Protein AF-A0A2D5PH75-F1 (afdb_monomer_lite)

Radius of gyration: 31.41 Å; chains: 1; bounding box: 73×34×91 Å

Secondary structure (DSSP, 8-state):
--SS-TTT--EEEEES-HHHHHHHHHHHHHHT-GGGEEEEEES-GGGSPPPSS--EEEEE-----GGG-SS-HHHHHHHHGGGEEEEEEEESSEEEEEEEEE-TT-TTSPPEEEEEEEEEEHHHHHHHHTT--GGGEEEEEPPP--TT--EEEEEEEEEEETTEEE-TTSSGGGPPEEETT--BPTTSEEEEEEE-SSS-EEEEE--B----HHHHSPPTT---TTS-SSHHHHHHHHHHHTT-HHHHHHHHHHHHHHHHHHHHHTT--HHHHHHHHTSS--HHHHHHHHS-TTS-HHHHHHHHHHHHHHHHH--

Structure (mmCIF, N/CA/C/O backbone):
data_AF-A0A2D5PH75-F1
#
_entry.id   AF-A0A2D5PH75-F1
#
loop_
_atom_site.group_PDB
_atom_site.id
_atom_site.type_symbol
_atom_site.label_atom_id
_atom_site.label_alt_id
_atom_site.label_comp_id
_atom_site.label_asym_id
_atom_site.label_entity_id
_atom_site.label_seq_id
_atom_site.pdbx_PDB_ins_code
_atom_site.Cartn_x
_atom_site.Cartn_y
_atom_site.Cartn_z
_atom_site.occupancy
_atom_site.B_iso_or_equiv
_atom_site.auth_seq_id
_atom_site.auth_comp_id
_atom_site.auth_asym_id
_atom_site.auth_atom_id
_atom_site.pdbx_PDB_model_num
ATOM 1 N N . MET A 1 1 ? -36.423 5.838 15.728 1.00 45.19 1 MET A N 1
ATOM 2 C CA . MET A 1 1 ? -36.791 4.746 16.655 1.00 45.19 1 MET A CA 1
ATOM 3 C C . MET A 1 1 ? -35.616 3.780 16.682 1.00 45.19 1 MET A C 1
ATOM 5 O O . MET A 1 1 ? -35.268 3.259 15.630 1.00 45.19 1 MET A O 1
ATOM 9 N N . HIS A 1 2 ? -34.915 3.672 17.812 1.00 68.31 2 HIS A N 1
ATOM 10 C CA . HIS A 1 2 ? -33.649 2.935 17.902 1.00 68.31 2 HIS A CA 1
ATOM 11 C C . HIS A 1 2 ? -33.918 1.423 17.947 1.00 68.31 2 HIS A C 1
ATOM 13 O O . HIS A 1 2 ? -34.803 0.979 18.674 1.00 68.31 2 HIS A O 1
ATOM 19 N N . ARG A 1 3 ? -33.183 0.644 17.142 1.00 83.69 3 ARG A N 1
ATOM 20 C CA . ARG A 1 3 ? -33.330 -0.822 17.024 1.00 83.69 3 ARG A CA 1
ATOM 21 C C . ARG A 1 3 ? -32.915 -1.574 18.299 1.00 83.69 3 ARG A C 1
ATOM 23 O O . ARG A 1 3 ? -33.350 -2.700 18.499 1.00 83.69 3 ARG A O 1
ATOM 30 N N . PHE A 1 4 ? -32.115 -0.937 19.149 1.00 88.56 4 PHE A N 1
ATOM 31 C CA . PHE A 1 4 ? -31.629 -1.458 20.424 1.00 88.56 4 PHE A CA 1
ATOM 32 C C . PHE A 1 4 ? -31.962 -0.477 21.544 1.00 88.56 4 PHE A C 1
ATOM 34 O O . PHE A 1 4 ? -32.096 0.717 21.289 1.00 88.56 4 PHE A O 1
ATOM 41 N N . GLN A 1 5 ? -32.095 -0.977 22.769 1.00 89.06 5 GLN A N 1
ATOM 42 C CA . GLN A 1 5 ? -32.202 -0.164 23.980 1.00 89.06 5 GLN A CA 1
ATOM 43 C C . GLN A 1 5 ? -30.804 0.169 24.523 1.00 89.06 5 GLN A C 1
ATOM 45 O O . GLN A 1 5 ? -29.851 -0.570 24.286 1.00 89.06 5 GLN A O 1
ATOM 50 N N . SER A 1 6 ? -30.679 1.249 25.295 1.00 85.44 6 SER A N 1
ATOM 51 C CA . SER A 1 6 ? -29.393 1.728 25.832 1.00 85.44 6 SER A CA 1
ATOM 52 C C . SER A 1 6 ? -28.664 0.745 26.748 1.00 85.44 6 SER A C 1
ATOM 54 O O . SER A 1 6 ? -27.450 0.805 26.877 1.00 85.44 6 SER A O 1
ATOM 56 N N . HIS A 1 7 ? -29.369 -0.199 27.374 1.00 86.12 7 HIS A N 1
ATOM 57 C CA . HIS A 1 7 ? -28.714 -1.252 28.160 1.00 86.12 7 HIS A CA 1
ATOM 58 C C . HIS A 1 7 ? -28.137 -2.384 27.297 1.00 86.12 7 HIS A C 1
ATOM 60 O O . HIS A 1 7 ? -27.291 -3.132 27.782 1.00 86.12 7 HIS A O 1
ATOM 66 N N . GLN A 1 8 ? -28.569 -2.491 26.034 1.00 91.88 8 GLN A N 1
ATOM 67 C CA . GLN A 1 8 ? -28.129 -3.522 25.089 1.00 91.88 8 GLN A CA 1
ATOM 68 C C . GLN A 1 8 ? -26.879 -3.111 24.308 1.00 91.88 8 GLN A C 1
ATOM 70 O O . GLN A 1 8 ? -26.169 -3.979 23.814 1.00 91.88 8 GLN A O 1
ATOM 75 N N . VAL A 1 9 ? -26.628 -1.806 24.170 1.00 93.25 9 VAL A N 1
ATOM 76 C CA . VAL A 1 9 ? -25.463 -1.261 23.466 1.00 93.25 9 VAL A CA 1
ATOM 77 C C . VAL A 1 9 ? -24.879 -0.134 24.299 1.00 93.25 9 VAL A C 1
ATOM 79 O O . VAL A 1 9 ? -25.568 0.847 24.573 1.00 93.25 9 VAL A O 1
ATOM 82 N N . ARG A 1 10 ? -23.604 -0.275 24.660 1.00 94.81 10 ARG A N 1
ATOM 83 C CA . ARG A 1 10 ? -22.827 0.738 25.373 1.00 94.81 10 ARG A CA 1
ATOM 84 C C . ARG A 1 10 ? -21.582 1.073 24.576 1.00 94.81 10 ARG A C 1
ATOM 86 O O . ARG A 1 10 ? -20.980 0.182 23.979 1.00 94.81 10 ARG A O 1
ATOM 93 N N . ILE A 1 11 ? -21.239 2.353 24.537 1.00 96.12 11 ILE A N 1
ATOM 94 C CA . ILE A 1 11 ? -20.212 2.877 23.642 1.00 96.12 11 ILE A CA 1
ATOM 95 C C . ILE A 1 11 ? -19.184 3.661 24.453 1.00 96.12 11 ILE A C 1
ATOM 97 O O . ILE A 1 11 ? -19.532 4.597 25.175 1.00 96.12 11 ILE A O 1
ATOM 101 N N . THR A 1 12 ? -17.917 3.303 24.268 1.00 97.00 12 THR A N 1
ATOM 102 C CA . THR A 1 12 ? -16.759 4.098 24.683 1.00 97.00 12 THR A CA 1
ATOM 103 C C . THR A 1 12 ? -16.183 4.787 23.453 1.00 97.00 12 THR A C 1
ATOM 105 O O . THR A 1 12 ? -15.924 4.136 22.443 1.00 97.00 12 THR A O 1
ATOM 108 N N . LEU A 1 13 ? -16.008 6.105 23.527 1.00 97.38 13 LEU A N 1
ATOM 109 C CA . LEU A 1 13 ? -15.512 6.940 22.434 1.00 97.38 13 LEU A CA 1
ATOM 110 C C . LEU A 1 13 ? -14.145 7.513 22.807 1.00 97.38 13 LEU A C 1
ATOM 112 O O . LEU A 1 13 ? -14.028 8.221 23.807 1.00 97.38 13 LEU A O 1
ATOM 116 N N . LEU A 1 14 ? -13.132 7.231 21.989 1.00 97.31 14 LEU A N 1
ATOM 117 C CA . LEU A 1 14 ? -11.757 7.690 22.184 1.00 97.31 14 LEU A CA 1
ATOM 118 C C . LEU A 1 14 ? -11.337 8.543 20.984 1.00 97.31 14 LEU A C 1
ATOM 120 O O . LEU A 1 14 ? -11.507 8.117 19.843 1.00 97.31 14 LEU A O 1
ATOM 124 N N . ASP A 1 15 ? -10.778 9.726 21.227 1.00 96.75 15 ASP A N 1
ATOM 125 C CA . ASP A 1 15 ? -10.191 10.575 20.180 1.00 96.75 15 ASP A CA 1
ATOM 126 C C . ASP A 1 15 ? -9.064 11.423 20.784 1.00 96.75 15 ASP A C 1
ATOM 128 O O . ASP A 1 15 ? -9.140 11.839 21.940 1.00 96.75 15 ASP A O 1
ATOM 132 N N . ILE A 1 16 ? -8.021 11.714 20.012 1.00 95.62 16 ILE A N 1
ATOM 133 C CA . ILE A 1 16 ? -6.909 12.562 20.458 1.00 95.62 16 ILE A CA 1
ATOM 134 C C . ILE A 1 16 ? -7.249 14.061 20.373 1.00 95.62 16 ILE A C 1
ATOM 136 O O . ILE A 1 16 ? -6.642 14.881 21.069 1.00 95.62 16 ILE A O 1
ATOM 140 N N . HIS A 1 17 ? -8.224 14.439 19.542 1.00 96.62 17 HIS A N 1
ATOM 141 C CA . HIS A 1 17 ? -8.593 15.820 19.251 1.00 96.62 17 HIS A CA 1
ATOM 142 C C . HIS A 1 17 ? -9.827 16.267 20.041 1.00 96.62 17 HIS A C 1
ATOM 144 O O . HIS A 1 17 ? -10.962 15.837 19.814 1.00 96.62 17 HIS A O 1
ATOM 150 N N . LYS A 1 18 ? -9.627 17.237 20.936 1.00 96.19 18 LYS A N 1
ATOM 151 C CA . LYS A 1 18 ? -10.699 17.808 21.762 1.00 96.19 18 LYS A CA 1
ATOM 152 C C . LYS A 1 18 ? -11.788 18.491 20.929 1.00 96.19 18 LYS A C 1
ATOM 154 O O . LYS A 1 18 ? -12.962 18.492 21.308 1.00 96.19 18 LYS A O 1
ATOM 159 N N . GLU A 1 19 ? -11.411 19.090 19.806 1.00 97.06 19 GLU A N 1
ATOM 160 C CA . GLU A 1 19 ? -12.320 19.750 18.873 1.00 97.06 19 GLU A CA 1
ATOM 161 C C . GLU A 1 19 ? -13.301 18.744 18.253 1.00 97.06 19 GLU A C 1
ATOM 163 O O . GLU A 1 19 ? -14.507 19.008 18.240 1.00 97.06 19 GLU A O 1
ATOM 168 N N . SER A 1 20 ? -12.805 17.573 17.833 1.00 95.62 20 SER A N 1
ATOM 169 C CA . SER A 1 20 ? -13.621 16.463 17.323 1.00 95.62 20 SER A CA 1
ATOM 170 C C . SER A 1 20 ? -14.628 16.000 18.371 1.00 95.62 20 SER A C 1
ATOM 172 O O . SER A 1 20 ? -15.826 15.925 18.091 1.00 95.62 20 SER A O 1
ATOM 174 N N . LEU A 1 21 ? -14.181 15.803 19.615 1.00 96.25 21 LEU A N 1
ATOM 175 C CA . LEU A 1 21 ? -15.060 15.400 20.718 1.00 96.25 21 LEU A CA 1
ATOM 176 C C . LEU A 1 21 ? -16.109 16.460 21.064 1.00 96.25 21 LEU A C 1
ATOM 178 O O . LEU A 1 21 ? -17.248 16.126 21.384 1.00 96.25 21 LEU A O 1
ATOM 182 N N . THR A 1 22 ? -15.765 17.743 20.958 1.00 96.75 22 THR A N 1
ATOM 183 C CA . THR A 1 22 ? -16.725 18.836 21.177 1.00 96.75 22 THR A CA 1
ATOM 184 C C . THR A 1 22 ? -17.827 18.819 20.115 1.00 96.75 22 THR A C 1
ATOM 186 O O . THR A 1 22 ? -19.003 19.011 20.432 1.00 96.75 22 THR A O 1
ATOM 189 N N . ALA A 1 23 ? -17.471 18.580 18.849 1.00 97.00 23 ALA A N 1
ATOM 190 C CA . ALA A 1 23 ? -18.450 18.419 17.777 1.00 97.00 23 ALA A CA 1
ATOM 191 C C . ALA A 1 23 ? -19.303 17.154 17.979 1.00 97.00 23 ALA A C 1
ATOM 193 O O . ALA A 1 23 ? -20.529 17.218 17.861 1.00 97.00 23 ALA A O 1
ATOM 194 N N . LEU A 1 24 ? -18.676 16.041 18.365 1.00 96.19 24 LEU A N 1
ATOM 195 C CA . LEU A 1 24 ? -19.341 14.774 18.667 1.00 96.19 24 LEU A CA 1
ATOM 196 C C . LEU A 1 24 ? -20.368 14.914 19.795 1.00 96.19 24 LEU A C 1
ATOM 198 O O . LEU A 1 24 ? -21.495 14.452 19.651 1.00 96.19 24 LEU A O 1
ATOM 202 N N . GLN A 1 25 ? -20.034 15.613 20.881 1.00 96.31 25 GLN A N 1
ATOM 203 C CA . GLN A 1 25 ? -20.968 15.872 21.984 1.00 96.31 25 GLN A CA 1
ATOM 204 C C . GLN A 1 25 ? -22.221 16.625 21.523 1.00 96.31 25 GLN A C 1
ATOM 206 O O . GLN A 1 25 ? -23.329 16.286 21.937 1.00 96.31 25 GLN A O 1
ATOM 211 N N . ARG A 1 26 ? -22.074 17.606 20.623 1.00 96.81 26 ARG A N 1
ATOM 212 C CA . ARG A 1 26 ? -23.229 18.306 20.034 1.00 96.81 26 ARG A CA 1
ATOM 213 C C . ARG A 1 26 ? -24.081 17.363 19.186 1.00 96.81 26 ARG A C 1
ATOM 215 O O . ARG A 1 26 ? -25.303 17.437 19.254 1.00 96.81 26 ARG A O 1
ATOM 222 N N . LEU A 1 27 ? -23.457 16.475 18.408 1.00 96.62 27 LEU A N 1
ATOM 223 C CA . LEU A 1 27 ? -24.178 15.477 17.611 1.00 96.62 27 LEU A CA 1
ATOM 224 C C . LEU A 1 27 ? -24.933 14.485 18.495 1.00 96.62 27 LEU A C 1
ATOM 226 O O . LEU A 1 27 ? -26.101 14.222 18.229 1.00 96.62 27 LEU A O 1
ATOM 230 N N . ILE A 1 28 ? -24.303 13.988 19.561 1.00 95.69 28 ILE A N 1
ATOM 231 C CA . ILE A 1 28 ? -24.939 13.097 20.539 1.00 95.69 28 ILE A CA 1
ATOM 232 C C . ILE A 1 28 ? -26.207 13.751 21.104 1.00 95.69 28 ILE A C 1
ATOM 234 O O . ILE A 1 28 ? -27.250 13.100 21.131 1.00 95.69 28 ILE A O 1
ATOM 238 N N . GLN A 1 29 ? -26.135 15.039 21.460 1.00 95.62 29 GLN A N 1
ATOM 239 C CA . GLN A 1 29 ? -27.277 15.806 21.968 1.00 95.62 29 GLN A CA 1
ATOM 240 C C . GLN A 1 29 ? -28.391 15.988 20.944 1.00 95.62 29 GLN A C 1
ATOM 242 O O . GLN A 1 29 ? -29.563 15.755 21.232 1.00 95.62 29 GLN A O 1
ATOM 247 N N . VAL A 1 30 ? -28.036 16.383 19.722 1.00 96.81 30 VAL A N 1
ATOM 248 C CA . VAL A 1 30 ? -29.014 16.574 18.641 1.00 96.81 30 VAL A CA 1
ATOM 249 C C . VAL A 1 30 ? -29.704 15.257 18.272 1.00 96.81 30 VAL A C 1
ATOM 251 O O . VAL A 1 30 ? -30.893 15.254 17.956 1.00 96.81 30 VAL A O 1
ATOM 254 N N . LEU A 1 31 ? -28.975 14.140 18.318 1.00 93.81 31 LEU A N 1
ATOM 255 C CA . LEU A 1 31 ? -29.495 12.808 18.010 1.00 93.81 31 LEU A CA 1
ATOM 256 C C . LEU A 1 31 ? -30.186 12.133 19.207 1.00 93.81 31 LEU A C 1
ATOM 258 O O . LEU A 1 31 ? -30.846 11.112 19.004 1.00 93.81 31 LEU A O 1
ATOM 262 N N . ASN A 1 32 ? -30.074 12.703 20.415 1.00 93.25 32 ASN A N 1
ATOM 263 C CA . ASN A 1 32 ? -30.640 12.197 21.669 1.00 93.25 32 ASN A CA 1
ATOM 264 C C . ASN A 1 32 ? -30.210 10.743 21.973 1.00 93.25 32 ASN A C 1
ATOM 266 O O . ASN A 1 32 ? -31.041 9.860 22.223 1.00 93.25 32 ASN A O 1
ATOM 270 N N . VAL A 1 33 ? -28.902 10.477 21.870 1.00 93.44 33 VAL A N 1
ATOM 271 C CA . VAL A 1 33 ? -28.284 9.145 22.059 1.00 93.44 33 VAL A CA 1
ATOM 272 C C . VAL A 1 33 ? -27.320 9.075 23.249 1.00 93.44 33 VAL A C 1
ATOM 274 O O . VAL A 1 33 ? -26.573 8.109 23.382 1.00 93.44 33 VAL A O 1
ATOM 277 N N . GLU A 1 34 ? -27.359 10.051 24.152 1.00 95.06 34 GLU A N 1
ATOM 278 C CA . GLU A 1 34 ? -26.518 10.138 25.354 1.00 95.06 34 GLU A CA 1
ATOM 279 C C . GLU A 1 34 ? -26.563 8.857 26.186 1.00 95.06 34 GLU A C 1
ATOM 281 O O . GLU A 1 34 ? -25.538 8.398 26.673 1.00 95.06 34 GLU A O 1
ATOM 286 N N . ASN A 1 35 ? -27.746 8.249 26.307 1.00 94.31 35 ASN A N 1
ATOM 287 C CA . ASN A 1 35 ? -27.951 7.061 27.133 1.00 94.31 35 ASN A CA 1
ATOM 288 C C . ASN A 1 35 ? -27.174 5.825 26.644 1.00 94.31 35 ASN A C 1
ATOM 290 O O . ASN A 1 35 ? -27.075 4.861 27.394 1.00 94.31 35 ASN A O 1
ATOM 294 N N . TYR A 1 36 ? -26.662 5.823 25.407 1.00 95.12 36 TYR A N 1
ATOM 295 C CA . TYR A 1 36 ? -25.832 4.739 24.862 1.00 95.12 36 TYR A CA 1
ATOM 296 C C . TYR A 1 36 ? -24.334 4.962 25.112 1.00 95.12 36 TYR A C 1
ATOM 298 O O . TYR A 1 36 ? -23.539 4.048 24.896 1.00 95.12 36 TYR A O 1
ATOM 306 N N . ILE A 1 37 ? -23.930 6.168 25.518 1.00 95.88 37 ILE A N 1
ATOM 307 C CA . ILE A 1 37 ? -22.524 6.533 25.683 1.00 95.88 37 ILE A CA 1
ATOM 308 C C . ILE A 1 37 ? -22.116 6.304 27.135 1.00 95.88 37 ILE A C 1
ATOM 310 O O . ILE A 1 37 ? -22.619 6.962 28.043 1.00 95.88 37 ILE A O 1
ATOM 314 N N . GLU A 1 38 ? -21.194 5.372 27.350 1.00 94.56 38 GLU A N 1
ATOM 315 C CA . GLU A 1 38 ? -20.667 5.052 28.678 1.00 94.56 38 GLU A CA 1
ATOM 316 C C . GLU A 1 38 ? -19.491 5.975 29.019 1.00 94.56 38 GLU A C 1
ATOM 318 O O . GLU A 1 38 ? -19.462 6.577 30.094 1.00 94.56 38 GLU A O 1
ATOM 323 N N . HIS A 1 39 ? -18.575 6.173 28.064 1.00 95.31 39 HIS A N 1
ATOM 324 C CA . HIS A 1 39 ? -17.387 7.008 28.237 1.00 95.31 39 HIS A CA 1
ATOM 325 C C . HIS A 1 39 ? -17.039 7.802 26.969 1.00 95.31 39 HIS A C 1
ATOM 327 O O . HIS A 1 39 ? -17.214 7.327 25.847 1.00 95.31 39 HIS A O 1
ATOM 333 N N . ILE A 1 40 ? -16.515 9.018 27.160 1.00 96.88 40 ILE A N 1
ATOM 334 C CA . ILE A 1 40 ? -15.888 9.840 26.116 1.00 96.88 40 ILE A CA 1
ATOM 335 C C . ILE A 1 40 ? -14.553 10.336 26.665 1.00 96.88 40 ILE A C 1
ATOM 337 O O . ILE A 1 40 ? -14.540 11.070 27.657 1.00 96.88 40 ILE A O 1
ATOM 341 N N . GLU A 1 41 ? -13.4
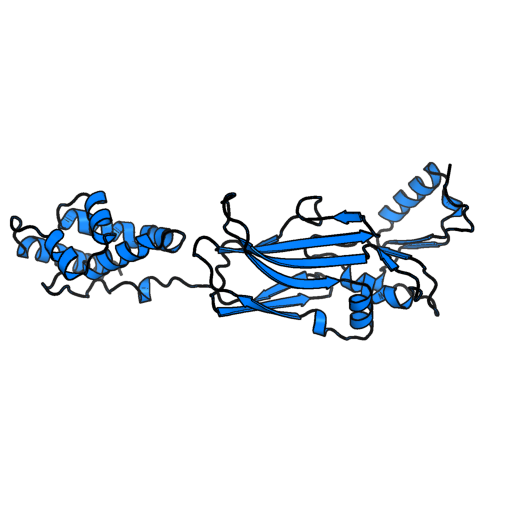46 9.977 26.022 1.00 96.88 41 GLU A N 1
ATOM 342 C CA . GLU A 1 41 ? -12.101 10.307 26.498 1.00 96.88 41 GLU A CA 1
ATOM 343 C C . GLU A 1 41 ? -11.267 10.992 25.411 1.00 96.88 41 GLU A C 1
ATOM 345 O O . GLU A 1 41 ? -11.139 10.502 24.290 1.00 96.88 41 GLU A O 1
ATOM 350 N N . CYS A 1 42 ? -10.681 12.141 25.768 1.00 97.75 42 CYS A N 1
ATOM 351 C CA . CYS A 1 42 ? -9.708 12.845 24.937 1.00 97.75 42 CYS A CA 1
ATOM 352 C C . CYS A 1 42 ? -8.313 12.293 25.238 1.00 97.75 42 CYS A C 1
ATOM 354 O O . CYS A 1 42 ? -7.709 12.681 26.241 1.00 97.75 42 CYS A O 1
ATOM 356 N N . VAL A 1 43 ? -7.822 11.367 24.420 1.00 97.38 43 VAL A N 1
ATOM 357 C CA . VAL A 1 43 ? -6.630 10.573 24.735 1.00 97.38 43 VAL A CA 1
|---|
_What the task requires_
Among the records above, extract exactly the lines from the line with "ATOM 175 C CA" to the line with "ATOM 212 C CA", both lines included, and leave out the rest.

_Result of the exercise_
ATOM 175 C CA . LEU A 1 21 ? -15.060 15.400 20.718 1.00 96.25 21 LEU A CA 1
ATOM 176 C C . LEU A 1 21 ? -16.109 16.460 21.064 1.00 96.25 21 LEU A C 1
ATOM 178 O O . LEU A 1 21 ? -17.248 16.126 21.384 1.00 96.25 21 LEU A O 1
ATOM 182 N N . THR A 1 22 ? -15.765 17.743 20.958 1.00 96.75 22 THR A N 1
ATOM 183 C CA . THR A 1 22 ? -16.725 18.836 21.177 1.00 96.75 22 THR A CA 1
ATOM 184 C C . THR A 1 22 ? -17.827 18.819 20.115 1.00 96.75 22 THR A C 1
ATOM 186 O O . THR A 1 22 ? -19.003 19.011 20.432 1.00 96.75 22 THR A O 1
ATOM 189 N N . ALA A 1 23 ? -17.471 18.580 18.849 1.00 97.00 23 ALA A N 1
ATOM 190 C CA . ALA A 1 23 ? -18.450 18.419 17.777 1.00 97.00 23 ALA A CA 1
ATOM 191 C C . ALA A 1 23 ? -19.303 17.154 17.979 1.00 97.00 23 ALA A C 1
ATOM 193 O O . ALA A 1 23 ? -20.529 17.218 17.861 1.00 97.00 23 ALA A O 1
ATOM 194 N N . LEU A 1 24 ? -18.676 16.041 18.365 1.00 96.19 24 LEU A N 1
ATOM 195 C CA . LEU A 1 24 ? -19.341 14.774 18.667 1.00 96.19 24 LEU A CA 1
ATOM 196 C C . LEU A 1 24 ? -20.368 14.914 19.795 1.00 96.19 24 LEU A C 1
ATOM 198 O O . LEU A 1 24 ? -21.495 14.452 19.651 1.00 96.19 24 LEU A O 1
ATOM 202 N N . GLN A 1 25 ? -20.034 15.613 20.881 1.00 96.31 25 GLN A N 1
ATOM 203 C CA . GLN A 1 25 ? -20.968 15.872 21.984 1.00 96.31 25 GLN A CA 1
ATOM 204 C C . GLN A 1 25 ? -22.221 16.625 21.523 1.00 96.31 25 GLN A C 1
ATOM 206 O O . GLN A 1 25 ? -23.329 16.286 21.937 1.00 96.31 25 GLN A O 1
ATOM 211 N N . ARG A 1 26 ? -22.074 17.606 20.623 1.00 96.81 26 ARG A N 1
ATOM 212 C CA . ARG A 1 26 ? -23.229 18.306 20.034 1.00 96.81 26 ARG A CA 1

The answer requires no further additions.